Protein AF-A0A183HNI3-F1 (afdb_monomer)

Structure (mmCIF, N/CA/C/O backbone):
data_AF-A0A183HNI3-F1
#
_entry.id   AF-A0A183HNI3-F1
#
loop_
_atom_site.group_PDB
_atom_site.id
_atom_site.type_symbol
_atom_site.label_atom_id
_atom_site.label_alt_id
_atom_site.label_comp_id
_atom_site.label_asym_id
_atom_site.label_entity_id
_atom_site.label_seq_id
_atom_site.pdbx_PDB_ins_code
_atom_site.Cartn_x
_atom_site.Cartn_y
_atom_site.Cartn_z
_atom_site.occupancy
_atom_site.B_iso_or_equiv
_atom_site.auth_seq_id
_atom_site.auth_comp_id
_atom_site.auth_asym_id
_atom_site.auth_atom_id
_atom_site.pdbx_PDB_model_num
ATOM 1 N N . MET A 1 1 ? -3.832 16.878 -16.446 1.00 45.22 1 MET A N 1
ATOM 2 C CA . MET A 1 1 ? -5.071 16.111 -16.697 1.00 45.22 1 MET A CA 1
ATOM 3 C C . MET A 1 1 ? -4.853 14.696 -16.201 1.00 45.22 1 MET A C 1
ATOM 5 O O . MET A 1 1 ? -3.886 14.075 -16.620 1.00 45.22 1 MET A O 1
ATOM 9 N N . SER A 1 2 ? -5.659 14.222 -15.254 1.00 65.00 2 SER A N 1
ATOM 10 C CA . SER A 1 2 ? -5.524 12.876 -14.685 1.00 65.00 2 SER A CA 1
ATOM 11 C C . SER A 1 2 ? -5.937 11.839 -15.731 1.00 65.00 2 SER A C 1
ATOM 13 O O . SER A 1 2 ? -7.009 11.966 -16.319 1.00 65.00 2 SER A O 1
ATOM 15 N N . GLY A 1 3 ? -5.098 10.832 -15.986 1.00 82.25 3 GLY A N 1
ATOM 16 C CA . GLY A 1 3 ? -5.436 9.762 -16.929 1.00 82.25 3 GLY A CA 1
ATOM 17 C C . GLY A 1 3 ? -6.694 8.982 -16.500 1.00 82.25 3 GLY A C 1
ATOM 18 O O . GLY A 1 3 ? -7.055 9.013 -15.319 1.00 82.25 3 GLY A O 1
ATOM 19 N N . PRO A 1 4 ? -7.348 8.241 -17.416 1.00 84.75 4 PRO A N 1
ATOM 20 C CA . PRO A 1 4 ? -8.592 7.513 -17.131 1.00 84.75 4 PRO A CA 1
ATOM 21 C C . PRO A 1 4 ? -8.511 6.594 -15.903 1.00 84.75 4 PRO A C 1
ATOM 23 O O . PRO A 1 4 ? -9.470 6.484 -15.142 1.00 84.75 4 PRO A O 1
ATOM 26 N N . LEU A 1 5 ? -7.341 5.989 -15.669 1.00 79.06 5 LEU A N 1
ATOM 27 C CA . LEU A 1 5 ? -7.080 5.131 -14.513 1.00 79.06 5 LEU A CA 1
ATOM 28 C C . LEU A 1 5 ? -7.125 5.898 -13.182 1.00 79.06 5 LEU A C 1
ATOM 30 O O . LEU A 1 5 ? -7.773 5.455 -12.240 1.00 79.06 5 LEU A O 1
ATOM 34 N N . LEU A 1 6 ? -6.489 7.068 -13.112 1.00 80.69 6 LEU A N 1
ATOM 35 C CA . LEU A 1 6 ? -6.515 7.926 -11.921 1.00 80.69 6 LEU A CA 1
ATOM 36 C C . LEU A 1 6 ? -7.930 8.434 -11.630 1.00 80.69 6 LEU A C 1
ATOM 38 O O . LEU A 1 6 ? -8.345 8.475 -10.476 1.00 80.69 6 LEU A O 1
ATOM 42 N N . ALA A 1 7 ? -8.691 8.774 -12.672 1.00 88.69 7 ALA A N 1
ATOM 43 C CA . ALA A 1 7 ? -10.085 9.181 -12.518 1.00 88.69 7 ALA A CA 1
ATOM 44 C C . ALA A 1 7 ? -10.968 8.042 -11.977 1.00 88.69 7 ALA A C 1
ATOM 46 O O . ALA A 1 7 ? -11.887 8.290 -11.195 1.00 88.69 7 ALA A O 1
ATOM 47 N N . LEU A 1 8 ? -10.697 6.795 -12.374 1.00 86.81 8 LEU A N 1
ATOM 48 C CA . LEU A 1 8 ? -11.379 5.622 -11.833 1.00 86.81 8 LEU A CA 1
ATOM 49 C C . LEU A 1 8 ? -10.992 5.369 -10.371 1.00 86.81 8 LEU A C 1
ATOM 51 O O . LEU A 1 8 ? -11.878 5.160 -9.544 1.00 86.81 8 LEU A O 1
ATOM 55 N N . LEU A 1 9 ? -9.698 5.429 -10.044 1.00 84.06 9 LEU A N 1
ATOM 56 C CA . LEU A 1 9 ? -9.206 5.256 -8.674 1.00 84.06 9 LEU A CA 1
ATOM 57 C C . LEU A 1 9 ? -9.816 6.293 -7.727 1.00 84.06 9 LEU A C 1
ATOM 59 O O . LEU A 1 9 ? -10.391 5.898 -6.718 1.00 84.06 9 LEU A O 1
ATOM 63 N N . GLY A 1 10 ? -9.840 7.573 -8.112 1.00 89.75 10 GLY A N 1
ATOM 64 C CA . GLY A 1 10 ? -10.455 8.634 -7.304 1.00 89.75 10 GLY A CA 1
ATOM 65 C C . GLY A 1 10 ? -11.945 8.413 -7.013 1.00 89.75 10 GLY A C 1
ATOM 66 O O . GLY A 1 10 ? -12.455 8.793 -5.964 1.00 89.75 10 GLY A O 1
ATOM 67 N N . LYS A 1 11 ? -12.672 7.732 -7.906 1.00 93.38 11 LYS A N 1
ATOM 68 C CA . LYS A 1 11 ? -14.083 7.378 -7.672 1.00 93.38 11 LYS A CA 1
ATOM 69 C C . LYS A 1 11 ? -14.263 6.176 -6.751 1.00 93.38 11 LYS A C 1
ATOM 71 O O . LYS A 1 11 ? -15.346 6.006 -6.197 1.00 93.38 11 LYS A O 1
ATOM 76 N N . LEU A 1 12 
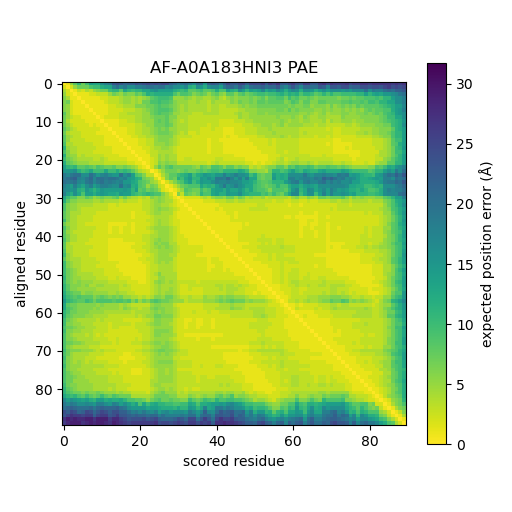? -13.255 5.319 -6.623 1.00 93.44 12 LEU A N 1
ATOM 77 C CA . LEU A 1 12 ? -13.352 4.049 -5.905 1.00 93.44 12 LEU A CA 1
ATOM 78 C C . LEU A 1 12 ? -12.573 4.035 -4.590 1.00 93.44 12 LEU A C 1
ATOM 80 O O . LEU A 1 12 ? -12.875 3.196 -3.747 1.00 93.44 12 LEU A O 1
ATOM 84 N N . GLU A 1 13 ? -11.633 4.957 -4.385 1.00 94.50 13 GLU A N 1
ATOM 85 C CA . GLU A 1 13 ? -10.709 5.001 -3.242 1.00 94.50 13 GLU A CA 1
ATOM 86 C C . GLU A 1 13 ? -11.417 4.889 -1.883 1.00 94.50 13 GLU A C 1
ATOM 88 O O . GLU A 1 13 ? -11.039 4.066 -1.052 1.00 94.50 13 GLU A O 1
ATOM 93 N N . HIS A 1 14 ? -12.543 5.588 -1.702 1.00 95.75 14 HIS A N 1
ATOM 94 C CA . HIS A 1 14 ? -13.346 5.543 -0.477 1.00 95.75 14 HIS A CA 1
ATOM 95 C C . HIS A 1 14 ? -13.992 4.174 -0.213 1.00 95.75 14 HIS A C 1
ATOM 97 O O . HIS A 1 14 ? -14.436 3.902 0.900 1.00 95.75 14 HIS A O 1
ATOM 103 N N . ARG A 1 15 ? -14.081 3.296 -1.216 1.00 95.88 15 ARG A N 1
ATOM 104 C CA . ARG A 1 15 ? -14.630 1.935 -1.091 1.00 95.88 15 ARG A CA 1
ATOM 105 C C . ARG A 1 15 ? -13.545 0.884 -0.912 1.00 95.88 15 ARG A C 1
ATOM 107 O O . ARG A 1 15 ? -13.861 -0.244 -0.527 1.00 95.88 15 ARG A O 1
ATOM 114 N N . VAL A 1 16 ? -12.290 1.222 -1.203 1.00 96.25 16 VAL A N 1
ATOM 115 C CA . VAL A 1 16 ? -11.186 0.271 -1.129 1.00 96.25 16 VAL A CA 1
ATOM 116 C C . VAL A 1 16 ? -10.933 -0.087 0.329 1.00 96.25 16 VAL A C 1
ATOM 118 O O . VAL A 1 16 ? -10.641 0.763 1.163 1.00 96.25 16 VAL A O 1
ATOM 121 N N . ARG A 1 17 ? -11.049 -1.383 0.630 1.00 97.75 17 ARG A N 1
ATOM 122 C CA . ARG A 1 17 ? -10.724 -1.952 1.948 1.00 97.75 17 ARG A CA 1
ATOM 123 C C . ARG A 1 17 ? -9.489 -2.833 1.932 1.00 9
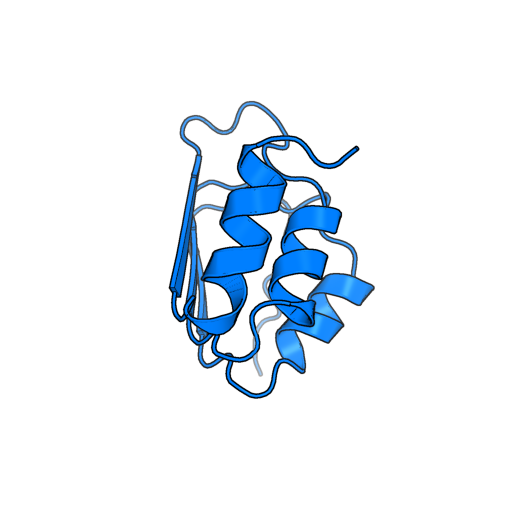7.75 17 ARG A C 1
ATOM 125 O O . ARG A 1 17 ? -8.913 -3.108 2.982 1.00 97.75 17 ARG A O 1
ATOM 132 N N . ARG A 1 18 ? -9.121 -3.341 0.759 1.00 97.38 18 ARG A N 1
ATOM 133 C CA . ARG A 1 18 ? -8.032 -4.296 0.584 1.00 97.38 18 ARG A CA 1
ATOM 134 C C . ARG A 1 18 ? -7.295 -3.969 -0.697 1.00 97.38 18 ARG A C 1
ATOM 136 O O . ARG A 1 18 ? -7.936 -3.839 -1.737 1.00 97.38 18 ARG A O 1
ATOM 143 N N . VAL A 1 19 ? -5.976 -3.893 -0.610 1.00 95.31 19 VAL A N 1
ATOM 144 C CA . VAL A 1 19 ? -5.094 -3.789 -1.769 1.00 95.31 19 VAL A CA 1
ATOM 145 C C . VAL A 1 19 ? -4.173 -5.000 -1.776 1.00 95.31 19 VAL A C 1
ATOM 147 O O . VAL A 1 19 ? -3.588 -5.357 -0.755 1.00 95.31 19 VAL A O 1
ATOM 150 N N . CYS A 1 20 ? -4.086 -5.656 -2.927 1.00 94.44 20 CYS A N 1
ATOM 151 C CA . CYS A 1 20 ? -3.206 -6.788 -3.168 1.00 94.44 20 CYS A CA 1
ATOM 152 C C . CYS A 1 20 ? -2.358 -6.458 -4.389 1.00 94.44 20 CYS A C 1
ATOM 154 O O . CYS A 1 20 ? -2.907 -6.166 -5.451 1.00 94.44 20 CYS A O 1
ATOM 156 N N . ILE A 1 21 ? -1.043 -6.477 -4.218 1.00 90.19 21 ILE A N 1
ATOM 157 C CA . ILE A 1 21 ? -0.080 -6.179 -5.268 1.00 90.19 21 ILE A CA 1
ATOM 158 C C . ILE A 1 21 ? 0.882 -7.347 -5.326 1.00 90.19 21 ILE A C 1
ATOM 160 O O . ILE A 1 21 ? 1.504 -7.712 -4.326 1.00 90.19 21 ILE A O 1
ATOM 164 N N . VAL A 1 22 ? 0.964 -7.943 -6.503 1.00 88.81 22 VAL A N 1
ATOM 165 C CA . VAL A 1 22 ? 1.840 -9.068 -6.783 1.00 88.81 22 VAL A CA 1
ATOM 166 C C . VAL A 1 22 ? 2.594 -8.724 -8.050 1.00 88.81 22 VAL A C 1
ATOM 168 O O . VAL A 1 22 ? 1.956 -8.421 -9.057 1.00 88.81 22 VAL A O 1
ATOM 171 N N . ASP A 1 23 ?
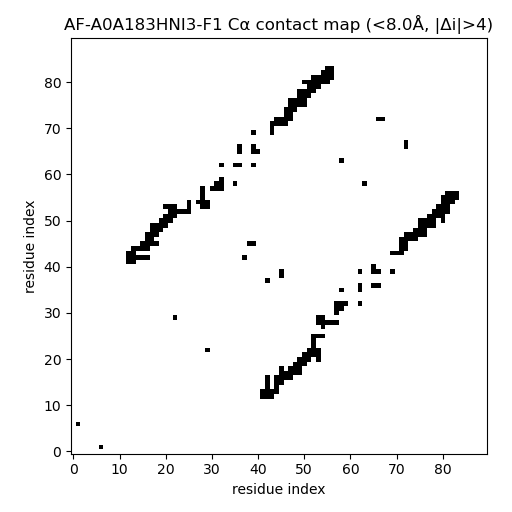 3.916 -8.775 -7.984 1.00 82.00 23 ASP A N 1
ATOM 172 C CA . ASP A 1 23 ? 4.780 -8.673 -9.154 1.00 82.00 23 ASP A CA 1
ATOM 173 C C . ASP A 1 23 ? 5.594 -9.967 -9.282 1.00 82.00 23 ASP A C 1
ATOM 175 O O . ASP A 1 23 ? 6.020 -10.542 -8.283 1.00 82.00 23 ASP A O 1
ATOM 179 N N . THR A 1 24 ? 5.713 -10.529 -10.484 1.00 75.19 24 THR A N 1
ATOM 180 C CA . THR A 1 24 ? 6.438 -11.793 -10.708 1.00 75.19 24 THR A CA 1
ATOM 181 C C . THR A 1 24 ? 6.866 -11.899 -12.180 1.00 75.19 24 THR A C 1
ATOM 183 O O . THR A 1 24 ? 5.980 -11.992 -13.034 1.00 75.19 24 THR A O 1
ATOM 186 N N . PRO A 1 25 ? 8.175 -12.003 -12.501 1.00 67.88 25 PRO A N 1
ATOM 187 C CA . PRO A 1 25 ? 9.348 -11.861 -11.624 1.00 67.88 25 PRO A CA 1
--- --- ---
Transcribe the entries above word for word, from the first line through the line containing "ATOM 2 C CA", and nothing else.

Protein AF-A0A183HNI3-F1 (afdb_monomer)

Structure (mmCIF, N/CA/C/O backbone):
data_AF-A0A183HNI3-F1
#
_entry.id   AF-A0A183HNI3-F1
#
loop_
_atom_site.group_PDB
_atom_site.id
_atom_site.type_symbol
_atom_site.label_atom_id
_atom_site.label_alt_id
_atom_site.label_comp_id
_atom_site.label_asym_id
_atom_site.label_entity_id
_atom_site.label_seq_id
_atom_site.pdbx_PDB_ins_code
_atom_site.Cartn_x
_atom_site.Cartn_y
_atom_site.Cartn_z
_atom_site.occupancy
_atom_site.B_iso_or_equiv
_atom_site.auth_seq_id
_atom_site.auth_comp_id
_atom_site.auth_asym_id
_atom_site.auth_atom_id
_atom_site.pdbx_PDB_model_num
ATOM 1 N N . MET A 1 1 ? -3.832 16.878 -16.446 1.00 45.22 1 MET A N 1
ATOM 2 C CA . MET A 1 1 ? -5.071 16.111 -16.697 1.00 45.22 1 MET A CA 1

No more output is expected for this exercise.